Wrinkle Clinical Trial

Official title:

The Effect of Platelet-rich Fibrin Matrix on Skin Rejuvenation: A Split Face Comparison

Clinical Trial Details — Status: Completed

Administrative data

• NCT number: NCT04128046
• Other study ID #: 12698
• Status: Completed
• Phase: N/A
• Start date: September 3, 2018
• Est. completion date: June 1, 2019

Study information

• Verified date: October 2019
• Source: New York Medical College
• Contact: n/a
• Is FDA regulated: No
• Study type: Interventional

Clinical Trial Summary

Platelet-rich fibrin matrix (PRFM) is made from platelets that are extracted from a patient's blood, and many plastic surgeons and dermatologists have used it to fill in wrinkles and lines on the face. Both patients and doctors have observed that it gives extra volume in these areas and improves overall appearance. However, there is no research that shows how PRFM affects skin quality, such as pores, spots, red areas, and texture.
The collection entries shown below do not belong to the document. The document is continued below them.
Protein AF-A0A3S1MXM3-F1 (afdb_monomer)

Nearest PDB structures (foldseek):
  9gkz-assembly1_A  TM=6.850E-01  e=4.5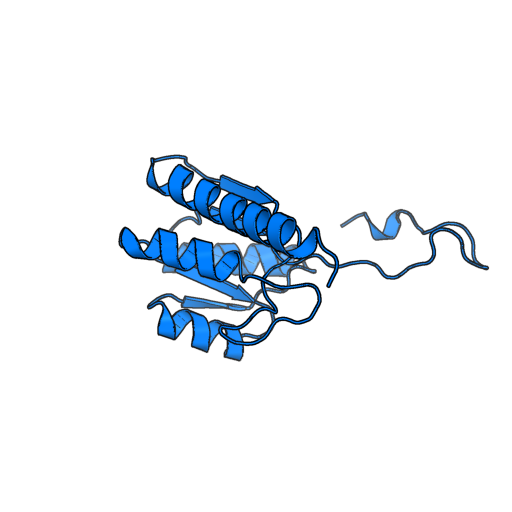31E-06  Pseudomonas sp. M30-35
  3q9b-assembly3_C  TM=6.611E-01  e=3.743E-06  Mycoplana ramosa
  6phr-assembly1_A  TM=6.350E-01  e=4.251E-06  Marinobacter subterrani
  9gkz-assembly1_B  TM=6.410E-01  e=5.845E-06  Pseudomonas sp. M30-35
  5zmp-assembly1_A  TM=6.337E-01  e=2.503E-04  Picosynechococcus sp. PCC 73109

Structure (mmCIF, N/CA/C/O backbone):
data_AF-A0A3S1MXM3-F1
#
_entry.id   AF-A0A3S1MXM3-F1
#
loop_
_atom_site.group_PDB
_atom_site.id
_atom_site.type_symbol
_atom_site.label_atom_id
_atom_site.label_alt_id
_atom_site.label_comp_id
_atom_site.label_asym_id
_atom_site.label_entity_id
_atom_site.label_seq_id
_atom_site.pdbx_PDB_ins_code
_atom_site.Cartn_x
_atom_site.Cartn_y
_atom_site.Cartn_z
_atom_site.occupancy
_atom_site.B_iso_or_equiv
_atom_site.auth_seq_id
_atom_site.auth_comp_id
_atom_site.auth_asym_id
_atom_site.auth_atom_id
_atom_site.pdbx_PDB_model_num
ATOM 1 N N . MET A 1 1 ? 4.120 -11.537 -21.542 1.00 77.12 1 MET A N 1
ATOM 2 C CA . MET A 1 1 ? 3.817 -12.051 -20.190 1.00 77.12 1 MET A CA 1
ATOM 3 C C . MET A 1 1 ? 4.353 -13.472 -20.122 1.00 77.12 1 MET A C 1
ATOM 5 O O . MET A 1 1 ? 4.068 -14.217 -21.052 1.00 77.12 1 MET A O 1
ATOM 9 N N . SER A 1 2 ? 5.199 -13.815 -19.146 1.00 90.69 2 SER A N 1
ATOM 10 C CA . SER A 1 2 ? 5.714 -15.191 -19.018 1.00 90.69 2 SER A CA 1
ATOM 11 C C . SER A 1 2 ? 4.661 -16.103 -18.379 1.00 90.69 2 SER A C 1
ATOM 13 O O . SER A 1 2 ? 3.677 -15.607 -17.820 1.00 90.69 2 SER A O 1
ATOM 15 N N . ALA A 1 3 ? 4.870 -17.420 -18.429 1.00 91.88 3 ALA A N 1
ATOM 16 C CA . ALA A 1 3 ? 3.949 -18.398 -17.846 1.00 91.88 3 ALA A CA 1
ATOM 17 C C . ALA A 1 3 ? 3.755 -18.204 -16.324 1.00 91.88 3 ALA A C 1
ATOM 19 O O . ALA A 1 3 ? 2.680 -18.454 -15.787 1.00 91.88 3 ALA A O 1
ATOM 20 N N . GLU A 1 4 ? 4.770 -17.690 -15.631 1.00 95.81 4 GLU A N 1
ATOM 21 C CA . GLU A 1 4 ? 4.820 -17.508 -14.176 1.00 95.81 4 GLU A CA 1
ATOM 22 C C . GLU A 1 4 ? 4.253 -16.161 -13.714 1.00 95.81 4 GLU A C 1
ATOM 24 O O . GLU A 1 4 ? 4.069 -15.942 -12.511 1.00 95.81 4 GLU A O 1
ATOM 29 N N . THR A 1 5 ? 3.993 -15.239 -14.649 1.00 95.19 5 THR A N 1
ATOM 30 C CA . THR A 1 5 ? 3.583 -13.870 -14.310 1.00 95.19 5 THR A CA 1
ATOM 31 C C . THR A 1 5 ? 2.261 -13.862 -13.548 1.00 95.19 5 THR A C 1
ATOM 33 O O . THR A 1 5 ? 2.142 -13.154 -12.551 1.00 95.19 5 THR A O 1
ATOM 36 N N . TRP A 1 6 ? 1.293 -14.682 -13.972 1.00 95.94 6 TRP A N 1
ATOM 37 C CA . TRP A 1 6 ? -0.009 -14.779 -13.310 1.00 95.94 6 TRP A CA 1
ATOM 38 C C . TRP A 1 6 ? 0.122 -15.232 -11.854 1.00 95.94 6 TRP A C 1
ATOM 40 O O . TRP A 1 6 ? -0.353 -14.547 -10.953 1.00 95.94 6 TRP A O 1
ATOM 50 N N . ASN A 1 7 ? 0.831 -16.340 -11.616 1.00 97.38 7 ASN A N 1
ATOM 51 C CA . ASN A 1 7 ? 1.022 -16.869 -10.266 1.00 97.38 7 ASN A CA 1
ATOM 52 C C . ASN A 1 7 ? 1.768 -15.871 -9.375 1.00 97.38 7 ASN A C 1
ATOM 54 O O . ASN A 1 7 ? 1.366 -15.654 -8.236 1.00 97.38 7 ASN A O 1
ATOM 58 N N . SER A 1 8 ? 2.812 -15.223 -9.899 1.00 95.75 8 SER A N 1
ATOM 59 C CA . SER A 1 8 ? 3.554 -14.196 -9.157 1.00 95.75 8 SER A CA 1
ATOM 60 C C . SER A 1 8 ? 2.665 -13.005 -8.784 1.00 95.75 8 SER A C 1
ATOM 62 O O . SER A 1 8 ? 2.653 -12.582 -7.631 1.00 95.75 8 SER A O 1
ATOM 64 N N . ALA A 1 9 ? 1.889 -12.477 -9.736 1.00 96.00 9 ALA A N 1
ATOM 65 C CA . ALA A 1 9 ? 0.970 -11.365 -9.490 1.00 96.00 9 ALA A CA 1
ATOM 66 C C . ALA A 1 9 ? -0.116 -11.731 -8.470 1.00 96.00 9 ALA A C 1
ATOM 68 O O . ALA A 1 9 ? -0.420 -10.935 -7.582 1.00 96.00 9 ALA A O 1
ATOM 69 N N . LEU A 1 10 ? -0.655 -12.948 -8.556 1.00 96.94 10 LEU A N 1
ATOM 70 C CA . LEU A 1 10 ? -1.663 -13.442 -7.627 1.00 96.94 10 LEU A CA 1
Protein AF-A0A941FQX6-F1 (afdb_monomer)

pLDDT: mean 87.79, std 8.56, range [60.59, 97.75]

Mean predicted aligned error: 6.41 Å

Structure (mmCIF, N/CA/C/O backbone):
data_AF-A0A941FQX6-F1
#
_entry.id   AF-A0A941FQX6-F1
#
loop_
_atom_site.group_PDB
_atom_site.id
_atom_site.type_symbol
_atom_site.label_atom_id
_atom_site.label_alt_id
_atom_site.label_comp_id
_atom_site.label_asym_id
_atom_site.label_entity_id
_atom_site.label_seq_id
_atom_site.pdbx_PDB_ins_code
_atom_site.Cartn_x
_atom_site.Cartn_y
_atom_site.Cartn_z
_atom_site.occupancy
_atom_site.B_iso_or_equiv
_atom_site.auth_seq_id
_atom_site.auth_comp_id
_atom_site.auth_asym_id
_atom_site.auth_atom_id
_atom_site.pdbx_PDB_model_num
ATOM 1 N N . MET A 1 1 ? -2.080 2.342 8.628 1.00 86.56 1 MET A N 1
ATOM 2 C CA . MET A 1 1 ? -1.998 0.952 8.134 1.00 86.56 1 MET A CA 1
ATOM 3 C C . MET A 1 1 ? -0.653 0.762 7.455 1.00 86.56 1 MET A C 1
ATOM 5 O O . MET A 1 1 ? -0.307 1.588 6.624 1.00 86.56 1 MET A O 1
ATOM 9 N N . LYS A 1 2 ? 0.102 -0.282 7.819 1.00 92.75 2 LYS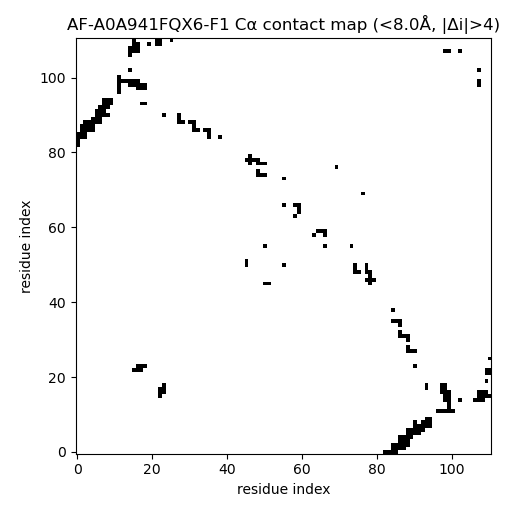 A N 1
ATOM 10 C CA . LYS A 1 2 ? 1.387 -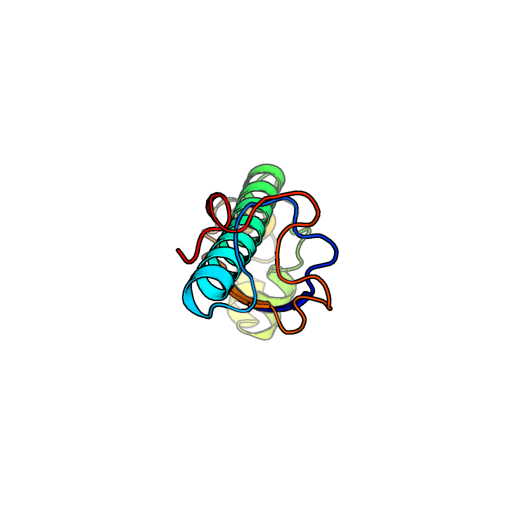0.613 7.181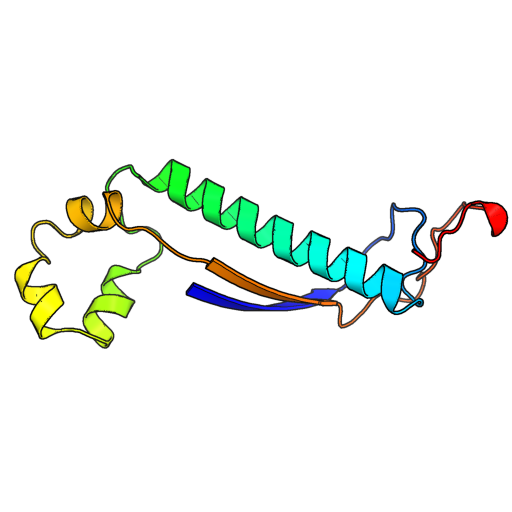 1.00 92.75 2 LYS A CA 1
ATOM 11 C C . LYS A 1 2 ? 1.233 -1.851 6.311 1.00 92.75 2 LYS A C 1
ATOM 13 O O . LYS A 1 2 ? 0.709 -2.853 6.794 1.00 92.75 2 LYS A O 1
ATOM 18 N N . ILE A 1 3 ? 1.698 -1.783 5.070 1.00 94.75 3 ILE A N 1
ATOM 19 C CA . ILE A 1 3 ? 1.615 -2.873 4.096 1.00 94.75 3 ILE A CA 1
ATOM 20 C C . ILE A 1 3 ? 3.015 -3.140 3.561 1.00 94.75 3 ILE A C 1
ATOM 22 O O . ILE A 1 3 ? 3.653 -2.241 3.030 1.00 94.75 3 ILE A O 1
ATOM 26 N N . ASN A 1 4 ? 3.467 -4.386 3.675 1.00 97.25 4 ASN A N 1
ATOM 27 C CA . ASN A 1 4 ? 4.678 -4.868 3.021 1.00 97.25 4 ASN A CA 1
ATOM 28 C C . ASN A 1 4 ? 4.267 -5.932 2.011 1.00 97.25 4 ASN A C 1
ATOM 30 O O . ASN A 1 4 ? 3.620 -6.910 2.390 1.00 97.25 4 ASN A O 1
ATOM 34 N N . THR A 1 5 ? 4.616 -5.737 0.744 1.00 96.75 5 THR A N 1
ATOM 35 C CA . THR A 1 5 ? 4.232 -6.660 -0.324 1.00 96.75 5 THR A CA 1
ATOM 36 C C . THR A 1 5 ? 5.381 -6.928 -1.280 1.00 96.75 5 THR A C 1
ATOM 38 O O . THR A 1 5 ? 6.183 -6.047 -1.592 1.00 96.75 5 THR A O 1
ATOM 41 N N . ASP A 1 6 ? 5.418 -8.159 -1.770 1.00 96.50 6 ASP A N 1
ATOM 42 C CA . ASP A 1 6 ? 6.353 -8.625 -2.777 1.00 96.50 6 ASP A CA 1
ATOM 43 C C . ASP A 1 6 ? 5.563 -8.990 -4.041 1.00 96.50 6 ASP A C 1
ATOM 45 O O . ASP A 1 6 ? 4.514 -9.631 -3.978 1.00 96.50 6 ASP A O 1
ATOM 49 N N . GLY A 1 7 ? 6.071 -8.585 -5.202 1.00 93.12 7 GLY A N 1
ATOM 50 C CA . GLY A 1 7 ? 5.441 -8.801 -6.499 1.00 93.12 7 GLY A CA 1
ATOM 51 C C . GLY A 1 7 ? 6.408 -9.318 -7.559 1.00 93.12 7 GLY A C 1
ATOM 52 O O . GLY A 1 7 ? 7.628 -9.394 -7.367 1.00 93.12 7 GLY A O 1
ATOM 53 N N . ALA A 1 8 ? 5.836 -9.664 -8.709 1.00 93.19 8 ALA A N 1
ATOM 54 C CA . ALA A 1 8 ? 6.564 -10.071 -9.898 1.00 93.19 8 ALA A CA 1
ATOM 55 C C . ALA A 1 8 ? 6.046 -9.315 -11.124 1.00 93.19 8 ALA A C 1
ATOM 57 O O . ALA A 1 8 ? 4.849 -9.058 -11.245 1.00 93.19 8 ALA A O 1
ATOM 58 N N . VAL A 1 9 ? 6.944 -8.994 -12.050 1.00 91.81 9 VAL A N 1
ATOM 59 C CA . VAL A 1 9 ? 6.576 -8.457 -13.360 1.00 91.81 9 VAL A CA 1
ATOM 60 C C . VAL A 1 9 ? 6.266 -9.618 -14.288 1.00 91.81 9 VAL A C 1
ATOM 62 O O . VAL A 1 9 ? 7.106 -10.484 -14.518 1.00 91.81 9 VAL A O 1
ATOM 65 N N . ILE A 1 10 ? 5.047 -9.619 -14.820 1.00 89.00 10 ILE A N 1
ATOM 66 C CA . ILE A 1 10 ? 4.604 -10.598 -15.817 1.00 89.00 10 ILE A CA 1
ATOM 67 C C . ILE A 1 10 ? 4.970 -10.127 -17.227 1.00 89.00 10 ILE A C 1
ATOM 69 O O . ILE A 1 10 ? 5.458 -10.909 -18.038 1.00 89.00 10 ILE A O 1
ATOM 73 N N . GLN A 1 11 ? 4.778 -8.836 -17.508 1.00 87.06 11 GLN A N 1
ATOM 74 C CA . GLN A 1 11 ? 5.080 -8.234 -18.801 1.00 87.06 11 GLN A CA 1
ATOM 75 C C . GLN A 1 11 ? 5.621 -6.816 -18.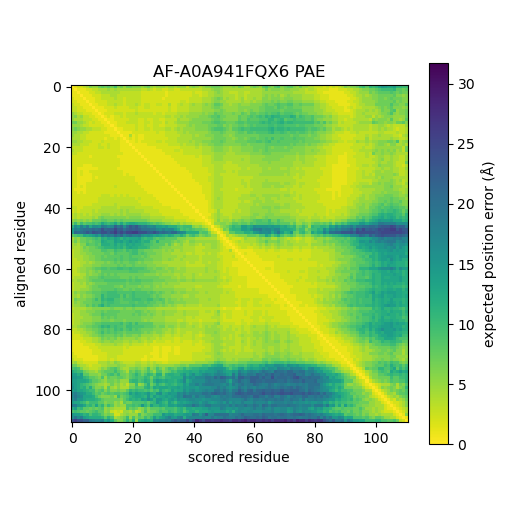620 1.00 87.06 11 GLN A C 1
ATOM 77 O O . GLN A 1 11 ? 5.033 -5.999 -17.913 1.00 87.06 11 GLN A O 1
ATOM 82 N N . ASN A 1 12 ? 6.722 -6.509 -19.305 1.00 87.62 12 ASN A N 1
ATOM 83 C CA . ASN A 1 12 ? 7.242 -5.152 -19.404 1.00 87.62 12 ASN A CA 1
ATOM 84 C C . ASN A 1 12 ? 6.712 -4.482 -20.680 1.00 87.62 12 ASN A C 1
ATOM 86 O O . ASN A 1 12 ? 7.265 -4.668 -21.761 1.00 87.62 12 ASN A O 1
ATOM 90 N N . GLY A 1 13 ? 5.627 -3.716 -20.545 1.00 86.69 13 GLY A N 1
ATOM 91 C CA . GLY A 1 13 ? 5.072 -2.880 -21.620 1.00 86.69 13 GLY A CA 1
ATOM 92 C C . GLY A 1 13 ? 5.667 -1.467 -21.684 1.00 86.69 13 GLY A C 1
ATOM 93 O O . GLY A 1 13 ? 5.160 -0.616 -22.409 1.00 86.69 13 GLY A O 1
ATOM 94 N N . THR A 1 14 ? 6.696 -1.183 -20.887 1.00 88.50 14 THR A N 1
ATOM 95 C CA . THR A 1 14 ? 7.366 0.125 -20.851 1.00 88.50 14 THR A CA 1
ATOM 96 C C . THR A 1 14 ? 8.632 0.099 -21.704 1.00 88.50 14 THR A C 1
ATOM 98 O O . THR A 1 14 ? 8.968 -0.928 -22.276 1.00 88.50 14 THR A O 1
ATOM 101 N N . ASN A 1 15 ? 9.377 1.206 -21.758 1.00 89.38 15 ASN A N 1
ATOM 102 C CA . ASN A 1 15 ? 10.740 1.218 -22.297 1.00 89.38 15 ASN A CA 1
ATOM 103 C C . ASN A 1 15 ? 11.836 1.112 -21.223 1.00 89.38 15 ASN A C 1
ATOM 105 O O . ASN A 1 15 ? 13.000 1.384 -21.508 1.00 89.38 15 ASN A O 1
ATOM 109 N N . LEU A 1 16 ? 11.480 0.756 -19.987 1.00 89.88 16 LEU A N 1
ATOM 110 C CA . LEU A 1 16 ? 12.432 0.637 -18.888 1.00 89.88 16 LEU A CA 1
ATOM 111 C C . LEU A 1 16 ? 13.197 -0.683 -18.956 1.00 89.88 16 LEU A C 1
ATOM 113 O O . LEU A 1 16 ? 12.634 -1.729 -19.278 1.00 89.88 16 LEU A O 1
ATOM 117 N N . ASN A 1 17 ? 14.468 -0.641 -18.577 1.00 90.44 17 ASN A N 1
ATOM 118 C CA . ASN A 1 17 ? 15.270 -1.831 -18.328 1.00 90.44 17 ASN A CA 1
ATOM 119 C C . ASN A 1 17 ? 15.157 -2.244 -16.853 1.00 90.44 17 ASN A C 1
ATOM 121 O O . ASN A 1 17 ? 15.785 -1.647 -15.980 1.00 90.44 17 ASN A O 1
ATOM 125 N N . LEU A 1 18 ? 14.389 -3.291 -16.554 1.00 90.62 18 LEU A N 1
ATOM 126 C CA . LEU A 1 18 ? 14.143 -3.730 -15.171 1.00 90.62 18 LEU A CA 1
ATOM 127 C C . LEU A 1 18 ? 15.325 -4.477 -14.531 1.00 90.62 18 LEU A C 1
ATOM 129 O O . LEU A 1 18 ? 15.276 -4.815 -13.349 1.00 90.62 18 LEU A O 1
ATOM 133 N N . SER A 1 19 ? 16.403 -4.726 -15.279 1.00 89.06 19 SER A N 1
ATOM 134 C CA . SER A 1 19 ? 17.684 -5.150 -14.701 1.00 89.06 19 SER A CA 1
ATOM 135 C C . SER A 1 19 ? 18.485 -3.976 -14.130 1.00 89.06 19 SER A C 1
ATOM 137 O O . SER A 1 19 ? 19.412 -4.201 -13.354 1.00 89.06 19 SER A O 1
ATOM 139 N N . ASN A 1 20 ? 18.142 -2.732 -14.481 1.00 91.25 20 ASN A N 1
ATOM 140 C CA . ASN A 1 20 ? 18.759 -1.548 -13.901 1.00 91.25 20 ASN A CA 1
ATOM 141 C C . ASN A 1 20 ? 18.126 -1.228 -12.529 1.00 91.25 20 ASN A C 1
ATOM 143 O O . ASN A 1 20 ? 16.908 -1.045 -12.456 1.00 91.25 20 ASN A O 1
ATOM 147 N N . PRO A 1 21 ? 18.914 -1.081 -11.445 1.00 91.94 21 PRO A N 1
ATOM 148 C CA . PRO A 1 21 ? 18.373 -0.812 -10.111 1.00 91.94 21 PRO A CA 1
ATOM 149 C C . PRO A 1 21 ? 17.537 0.470 -9.996 1.00 91.94 21 PRO A C 1
ATOM 151 O O . PRO A 1 21 ? 16.580 0.508 -9.222 1.00 91.94 21 PRO A O 1
ATOM 154 N N . LYS A 1 22 ? 17.867 1.531 -10.747 1.00 93.81 22 LYS A N 1
ATOM 155 C CA . LYS A 1 22 ? 17.105 2.791 -10.708 1.00 93.81 22 LYS A CA 1
ATOM 156 C C . LYS A 1 22 ? 15.730 2.617 -11.344 1.00 93.81 22 LYS A C 1
ATOM 158 O O . LYS A 1 22 ? 14.725 3.012 -10.751 1.00 93.81 22 LYS A O 1
ATOM 163 N N . SER A 1 23 ? 15.688 1.936 -12.485 1.00 93.19 23 SER A N 1
ATOM 164 C CA . SER A 1 23 ? 14.453 1.693 -13.224 1.00 93.19 23 SER A CA 1
ATOM 165 C C . SER A 1 23 ? 13.559 0.682 -12.509 1.00 93.19 23 SER A C 1
ATOM 167 O O . SER A 1 23 ? 12.346 0.881 -12.448 1.00 93.19 23 SER A O 1
ATOM 169 N N . LEU A 1 24 ? 14.148 -0.333 -11.867 1.00 93.44 24 LEU A N 1
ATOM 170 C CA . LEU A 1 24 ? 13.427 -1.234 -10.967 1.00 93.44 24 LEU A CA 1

The aim of this study is to determine whether PRFM has a role in rejuvenating facial skin.

Recruitment information / eligibility

• Status: Completed
• Enrollment: 30
• Est. completion date: June 1, 2019
• Est. primary completion date: May 28, 2019
• Accepts healthy volunteers: Accepts Healthy Volunteers
• Gender: All
• Age group: 18 Years and older

Eligibility

Inclusion Criteria:

• Adults 18 years of age and older who had a dermatological concern, specifically, conspicuous spots, pores, rhytids, uneven texture, or red or brown discoloration, and a VISIA complexion analysis score greater than 10

• Agreed to continue any contraceptive hormonal therapy for duration of the study

• Agreed to not initiate the use of hormonal therapy during the study

• Agreed to not undergo any facial procedures or treatments, including injections and fillers, lasers, peels, and topical therapies, during the duration of the study

• Agreed to adhere to a standardized skin care regimen throughout the duration of the study consisting of the use of a single cleanser and moisturizer twice a day

• Agreed to refrain from excessive sun exposure/tanning

Exclusion Criteria:

• History of skin/connective tissue disorders

• History of immunosuppressive therapy or radiotherapy

• Participation in facial procedures, such as injections, lasers, peels, and dermabrasion, in the last six months

• Use of topical/prescription acne medications in the last three months

• Current smokers or prior smokers who quit fewer than 10 years ago

Related Conditions & MeSH terms

• Nasolabial Fold
• Skin Quality
• Skin Rejuvenation
• Wrinkle

Intervention

Procedure:
• PRFM injection
Using a 27-gauge microcannula, a total of 4 mL of PRFM was injected intradermally into the mid-cheek and NLF (2 mL for each site) on one side of the face.
• Saline injection
Using a 27-gauge microcannula, a total of 4 mL of saline was injected intradermally into the mid-cheek and NLF (2 mL for each site) on the contralateral side of the face.

Locations

Country	Name	City	State
United States	New York Medical College	Valhalla	New York

Sponsors (1)

Lead Sponsor	Collaborator
New York Medical College

Country where clinical trial is conducted

United States, 

Outcome

Type	Measure	Description	Time frame	Safety issue
Primary	Change in VISIA skin score	Difference between pre- and post-treatment VISIA analysis scores for skin parameters of spots, wrinkles, texture, and pores	Skin analysis performed at initial visit, at 6 weeks, and at 12 weeks following initial treatment
Secondary	Change in Wrinkle Severity Rating Scale	Difference between pre- and post-treatment quantitative grading of nasolabial folds for each group. Graded from 1 through 5, with 5 representing the worst score	Rating occurred at initial visit, at 6 weeks, and at 12 weeks following initial treatment
Secondary	Skin Rejuvenation Outcomes Evaluation (SROE)	Patient-reported outcome measure validated for skin resurfacing techniques. Each item is rated on a 0-4 scale. The final score is computed by dividing the total score for the instrument by 24 and multiplying by 100, giving a range of 0-100. The difference in the change in SROE score for each cohort was calculated.	Evaluation distributed at initial visit, at 6 weeks, and at 12 weeks following treatment.
Secondary	VISIA Outcomes Questionnaire	Evaluation targeted specifically at identifying changes in the skin parameters analyzed by VISIA. Each item is rated on a 0-4 scale. The final score is computed by dividing the total score for the instrument by 24 and multiplying by 100, giving a range of 0-100. The difference in the change in VISIA outcomes score for each cohort was calculated.	Evaluation distributed at initial visit, at 6 weeks, and at 12 weeks following treatment.